Top of Materials provided
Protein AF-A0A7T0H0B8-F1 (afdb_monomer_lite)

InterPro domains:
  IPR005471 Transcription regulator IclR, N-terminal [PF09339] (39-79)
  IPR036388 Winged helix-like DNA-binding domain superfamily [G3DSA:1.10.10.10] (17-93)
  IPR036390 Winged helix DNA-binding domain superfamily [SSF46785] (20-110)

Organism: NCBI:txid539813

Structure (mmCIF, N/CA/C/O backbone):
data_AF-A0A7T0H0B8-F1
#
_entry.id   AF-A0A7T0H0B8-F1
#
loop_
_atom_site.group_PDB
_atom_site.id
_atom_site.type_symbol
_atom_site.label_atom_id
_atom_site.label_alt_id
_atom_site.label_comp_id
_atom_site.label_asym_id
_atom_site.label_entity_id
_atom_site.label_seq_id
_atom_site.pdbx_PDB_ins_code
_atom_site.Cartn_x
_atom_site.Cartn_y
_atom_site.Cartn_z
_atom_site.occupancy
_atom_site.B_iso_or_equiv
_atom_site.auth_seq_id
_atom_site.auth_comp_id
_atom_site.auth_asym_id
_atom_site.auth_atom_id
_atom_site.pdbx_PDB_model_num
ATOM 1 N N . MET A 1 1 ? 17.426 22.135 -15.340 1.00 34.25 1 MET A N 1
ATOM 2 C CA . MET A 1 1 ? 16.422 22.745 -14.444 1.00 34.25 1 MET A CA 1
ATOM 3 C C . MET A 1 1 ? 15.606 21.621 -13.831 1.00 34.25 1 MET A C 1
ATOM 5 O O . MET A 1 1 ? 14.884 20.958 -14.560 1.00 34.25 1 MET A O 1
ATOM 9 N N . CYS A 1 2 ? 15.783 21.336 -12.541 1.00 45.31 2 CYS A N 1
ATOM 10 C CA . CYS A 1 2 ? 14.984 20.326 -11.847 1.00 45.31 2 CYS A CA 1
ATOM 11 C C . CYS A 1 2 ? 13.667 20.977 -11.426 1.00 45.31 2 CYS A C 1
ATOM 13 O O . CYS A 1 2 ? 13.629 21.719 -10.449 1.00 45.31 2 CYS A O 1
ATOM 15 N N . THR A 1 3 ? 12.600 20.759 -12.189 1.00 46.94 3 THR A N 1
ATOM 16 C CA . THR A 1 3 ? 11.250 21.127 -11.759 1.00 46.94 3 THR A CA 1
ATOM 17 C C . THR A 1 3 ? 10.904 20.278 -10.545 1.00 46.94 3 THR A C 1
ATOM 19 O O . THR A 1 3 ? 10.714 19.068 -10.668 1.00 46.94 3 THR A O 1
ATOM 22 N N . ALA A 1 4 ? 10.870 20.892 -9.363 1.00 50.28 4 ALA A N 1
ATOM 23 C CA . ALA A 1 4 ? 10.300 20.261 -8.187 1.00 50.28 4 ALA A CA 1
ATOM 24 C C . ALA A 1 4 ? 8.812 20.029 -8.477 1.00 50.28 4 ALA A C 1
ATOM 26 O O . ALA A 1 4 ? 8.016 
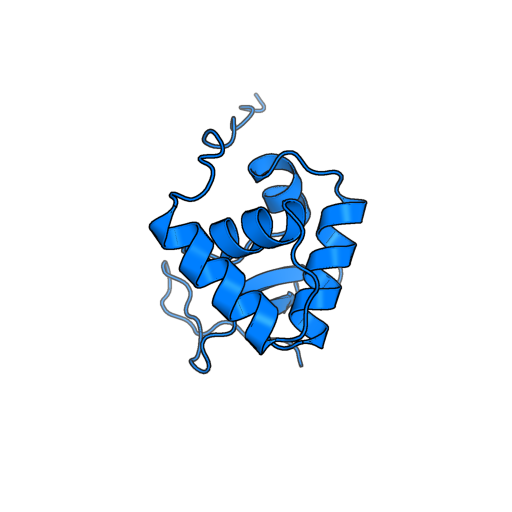20.963 -8.448 1.00 50.28 4 ALA A O 1
ATOM 27 N N . LEU A 1 5 ? 8.456 18.794 -8.833 1.00 52.12 5 LEU A N 1
ATOM 28 C CA . LEU A 1 5 ? 7.072 18.344 -8.857 1.00 52.12 5 LEU A CA 1
ATOM 29 C C . LEU A 1 5 ? 6.564 18.439 -7.423 1.00 52.12 5 LEU A C 1
ATOM 31 O O . LEU A 1 5 ? 6.886 17.596 -6.588 1.00 52.12 5 LEU A O 1
ATOM 35 N N . THR A 1 6 ? 5.828 19.503 -7.118 1.00 58.66 6 THR A N 1
ATOM 36 C CA . THR A 1 6 ? 5.058 19.586 -5.884 1.00 58.66 6 THR A CA 1
ATOM 37 C C . THR A 1 6 ? 3.996 18.493 -5.978 1.00 58.66 6 THR A C 1
ATOM 39 O O . THR A 1 6 ? 3.157 18.558 -6.882 1.00 58.66 6 THR A O 1
ATOM 42 N N . PRO A 1 7 ? 4.034 17.461 -5.116 1.00 61.59 7 PRO A N 1
ATOM 43 C CA . PRO A 1 7 ? 2.974 16.472 -5.112 1.00 61.59 7 PRO A CA 1
ATOM 44 C C . PRO A 1 7 ? 1.640 17.185 -4.839 1.00 61.59 7 PRO A C 1
ATOM 46 O O . PRO A 1 7 ? 1.628 18.176 -4.097 1.00 61.59 7 PRO A O 1
ATOM 49 N N . PRO A 1 8 ? 0.523 16.720 -5.425 1.00 65.56 8 PRO A N 1
ATOM 50 C CA . PRO A 1 8 ? -0.789 17.265 -5.105 1.00 65.56 8 PRO A CA 1
ATOM 51 C C . PRO A 1 8 ? -1.017 17.207 -3.590 1.00 65.56 8 PRO A C 1
ATOM 53 O O . PRO A 1 8 ? -0.556 16.281 -2.918 1.00 65.56 8 PRO A O 1
ATOM 56 N N . ALA A 1 9 ? -1.701 18.218 -3.051 1.00 67.94 9 ALA A N 1
ATOM 57 C CA . ALA A 1 9 ? -1.974 18.303 -1.623 1.00 67.94 9 ALA A CA 1
ATOM 58 C C . ALA A 1 9 ? -2.685 17.033 -1.131 1.00 67.94 9 ALA A C 1
ATOM 60 O O . ALA A 1 9 ? -3.610 16.538 -1.777 1.00 67.94 9 ALA A O 1
ATOM 61 N N . PHE A 1 10 ? -2.256 16.512 0.021 1.00 70.94 10 PHE A N 1
ATOM 62 C CA . PHE A 1 10 ? -2.928 15.381 0.644 1.00 70.94 10 PHE A CA 1
ATOM 63 C C . PHE A 1 10 ? -4.319 15.790 1.114 1.00 70.94 10 PHE A C 1
ATOM 65 O O . PHE A 1 10 ? -4.456 16.616 2.020 1.00 70.94 10 PHE A O 1
ATOM 72 N N . TYR A 1 11 ? -5.344 15.167 0.542 1.00 80.31 11 TYR A N 1
ATOM 73 C CA . TYR A 1 11 ? -6.699 15.278 1.054 1.00 80.31 11 TYR A CA 1
ATOM 74 C C . TYR A 1 11 ? -6.959 14.107 2.004 1.00 80.31 11 TYR A C 1
ATOM 76 O O . TYR A 1 11 ? -6.911 12.951 1.577 1.00 80.31 11 TYR A O 1
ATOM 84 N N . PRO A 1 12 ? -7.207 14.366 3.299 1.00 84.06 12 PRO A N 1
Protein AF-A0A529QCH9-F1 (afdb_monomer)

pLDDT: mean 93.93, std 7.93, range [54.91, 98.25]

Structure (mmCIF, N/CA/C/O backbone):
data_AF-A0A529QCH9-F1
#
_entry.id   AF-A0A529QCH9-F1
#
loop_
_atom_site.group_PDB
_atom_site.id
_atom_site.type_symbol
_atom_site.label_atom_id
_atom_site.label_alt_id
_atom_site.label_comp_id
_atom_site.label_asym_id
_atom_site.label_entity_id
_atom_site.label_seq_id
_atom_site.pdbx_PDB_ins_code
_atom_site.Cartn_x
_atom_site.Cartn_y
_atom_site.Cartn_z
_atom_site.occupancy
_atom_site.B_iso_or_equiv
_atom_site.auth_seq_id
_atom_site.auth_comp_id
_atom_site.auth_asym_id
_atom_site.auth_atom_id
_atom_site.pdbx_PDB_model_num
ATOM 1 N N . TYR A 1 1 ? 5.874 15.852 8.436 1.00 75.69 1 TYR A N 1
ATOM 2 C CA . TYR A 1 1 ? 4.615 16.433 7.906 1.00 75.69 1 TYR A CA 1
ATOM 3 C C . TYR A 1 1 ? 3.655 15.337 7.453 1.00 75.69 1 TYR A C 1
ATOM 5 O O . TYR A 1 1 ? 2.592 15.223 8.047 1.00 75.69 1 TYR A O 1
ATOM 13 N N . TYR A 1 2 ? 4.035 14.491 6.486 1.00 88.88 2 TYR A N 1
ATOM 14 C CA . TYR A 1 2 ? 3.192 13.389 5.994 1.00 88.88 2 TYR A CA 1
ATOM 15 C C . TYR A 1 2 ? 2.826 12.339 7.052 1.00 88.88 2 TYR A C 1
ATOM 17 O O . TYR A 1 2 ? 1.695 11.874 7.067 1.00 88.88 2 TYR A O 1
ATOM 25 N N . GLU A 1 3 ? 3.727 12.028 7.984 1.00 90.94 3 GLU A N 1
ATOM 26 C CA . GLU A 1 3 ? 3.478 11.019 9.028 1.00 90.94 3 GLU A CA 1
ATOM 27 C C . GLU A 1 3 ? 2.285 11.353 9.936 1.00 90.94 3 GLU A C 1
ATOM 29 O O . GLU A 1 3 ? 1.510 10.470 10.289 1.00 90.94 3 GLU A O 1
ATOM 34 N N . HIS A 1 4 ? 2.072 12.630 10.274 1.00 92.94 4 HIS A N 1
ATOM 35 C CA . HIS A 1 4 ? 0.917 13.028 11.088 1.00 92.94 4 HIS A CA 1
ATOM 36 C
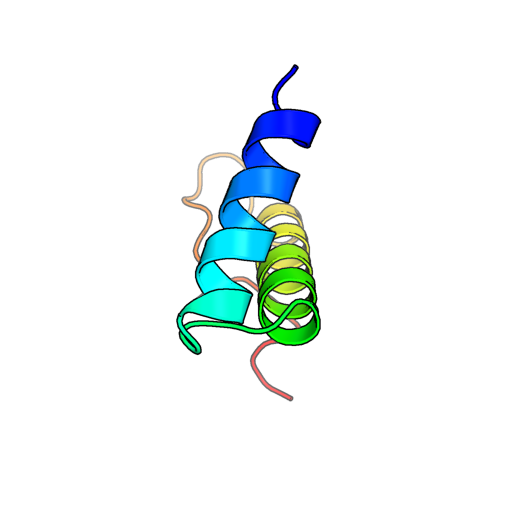 C . HIS A 1 4 ? -0.404 12.878 10.331 1.00 92.94 4 HIS A C 1
ATOM 38 O O . HIS A 1 4 ? -1.413 12.489 10.917 1.00 92.94 4 HIS A O 1
ATOM 44 N N . TRP A 1 5 ? -0.394 13.163 9.028 1.00 94.94 5 TRP A N 1
ATOM 45 C CA . TRP A 1 5 ? -1.550 12.944 8.163 1.00 94.94 5 TRP A CA 1
ATOM 46 C C . T
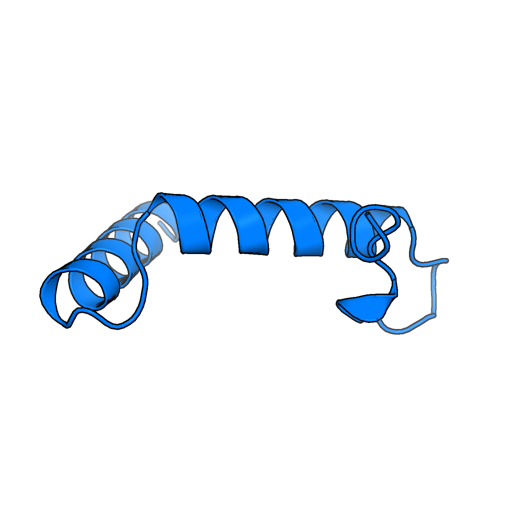RP A 1 5 ? -1.843 11.455 7.986 1.00 94.94 5 TRP A C 1
ATOM 48 O O . TRP A 1 5 ? -3.000 11.049 8.077 1.00 94.94 5 TRP A O 1
ATOM 58 N N . LEU A 1 6 ? -0.802 10.644 7.800 1.00 93.25 6 LEU A N 1
ATOM 59 C CA . LEU A 1 6 ? -0.921 9.196 7.685 1.00 93.25 6 LEU A CA 1
ATOM 60 C C . LEU A 1 6 ? -1.514 8.586 8.962 1.00 93.25 6 LEU A C 1
ATOM 62 O O . LEU A 1 6 ? -2.521 7.889 8.890 1.00 93.25 6 LEU A O 1
ATOM 66 N N . ALA A 1 7 ? -0.985 8.951 10.132 1.00 94.12 7 ALA A N 1
ATOM 67 C CA . ALA A 1 7 ? -1.497 8.475 11.416 1.00 94.12 7 ALA A CA 1
ATOM 68 C C . ALA A 1 7 ? -2.974 8.854 11.644 1.00 94.12 7 ALA A C 1
ATOM 70 O O . ALA A 1 7 ? -3.758 8.068 12.180 1.00 94.12 7 ALA A O 1
ATOM 71 N N . ALA A 1 8 ? -3.381 10.058 11.224 1.00 95.56 8 ALA A N 1
ATOM 72 C CA . ALA A 1 8 ? -4.778 10.476 11.297 1.00 95.56 8 ALA A CA 1
ATOM 73 C C . ALA A 1 8 ? -5.679 9.633 10.377 1.00 95.56 8 ALA A C 1
ATOM 75 O O . ALA A 1 8 ? -6.771 9.234 10.789 1.00 95.56 8 ALA A O 1
ATOM 76 N N . LEU A 1 9 ? -5.223 9.331 9.159 1.00 95.50 9 LEU A N 1
ATOM 77 C CA . LEU A 1 9 ? -5.959 8.507 8.203 1.00 95.50 9 LEU A CA 1
ATOM 78 C C . LEU A 1 9 ? -6.090 7.053 8.677 1.00 95.50 9 LEU A C 1
ATOM 80 O O . LEU A 1 9 ? -7.195 6.515 8.670 1.00 95.50 9 LEU A O 1
ATOM 84 N N . GLU A 1 10 ? -5.005 6.443 9.154 1.00 95.88 10 GLU A N 1
ATOM 85 C CA . GLU A 1 10 ? -5.008 5.086 9.722 1.00 95.88 10 GLU A CA 1
ATOM 86 C C . GLU A 1 10 ? -6.003 4.964 10.879 1.00 95.88 10 GLU A C 1
ATOM 88 O O . GLU A 1 10 ? -6.796 4.022 10.945 1.00 95.88 10 GLU A O 1
ATOM 93 N N . LYS A 1 11 ? -6.041 5.973 11.757 1.00 95.62 11 LYS A N 1
ATOM 94 C CA . LYS A 1 11 ? -7.023 6.033 12.842 1.00 95.62 11 LYS A CA 1
ATOM 95 C C . LYS A 1 11 ? -8.458 6.081 12.314 1.00 95.62 11 LYS A C 1
ATOM 97 O O . LYS A 1 11 ? -9.329 5.415 12.871 1.00 95.62 11 LYS A O 1
ATOM 102 N N . LEU A 1 12 ? -8.727 6.859 11.265 1.00 97.31 12 LEU A N 1
ATOM 103 C CA . LEU A 1 12 ? -10.063 6.938 10.669 1.00 97.31 12 LEU A CA 1
ATOM 104 C C . LEU A 1 12 ? -10.495 5.610 10.041 1.00 97.31 12 LEU A C 1
ATOM 106 O O . LEU A 1 12 ? -11.653 5.228 10.203 1.00 97.31 12 LEU A O 1
ATOM 110 N N . LEU A 1 13 ? -9.587 4.907 9.360 1.00 96.44 13 LEU A N 1
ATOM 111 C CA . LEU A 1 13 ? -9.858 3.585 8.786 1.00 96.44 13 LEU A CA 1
Bottom of Materials provided
■ Work to complete
For this exercise, output exactly the lines above from the line with "ATOM 88 O O" to the line with "ATOM 102 N N", counting both, and leave out the rest.

■ Exercise response
ATOM 88 O O . GLU A 1 10 ? -6.796 4.022 10.945 1.00 95.88 10 GLU A O 1
ATOM 93 N N . LYS A 1 11 ? -6.041 5.973 11.757 1.00 95.62 11 LYS A N 1
ATOM 94 C CA . LYS A 1 11 ? -7.023 6.033 12.842 1.00 95.62 11 LYS A CA 1
ATOM 95 C C . LYS A 1 11 ? -8.458 6.081 12.314 1.00 95.62 11 LYS A C 1
ATOM 97 O O . LYS A 1 11 ? -9.329 5.415 12.871 1.00 95.62 11 LYS A O 1
ATOM 102 N N . LEU A 1 12 ? -8.727 6.859 11.265 1.00 97.31 12 LEU A N 1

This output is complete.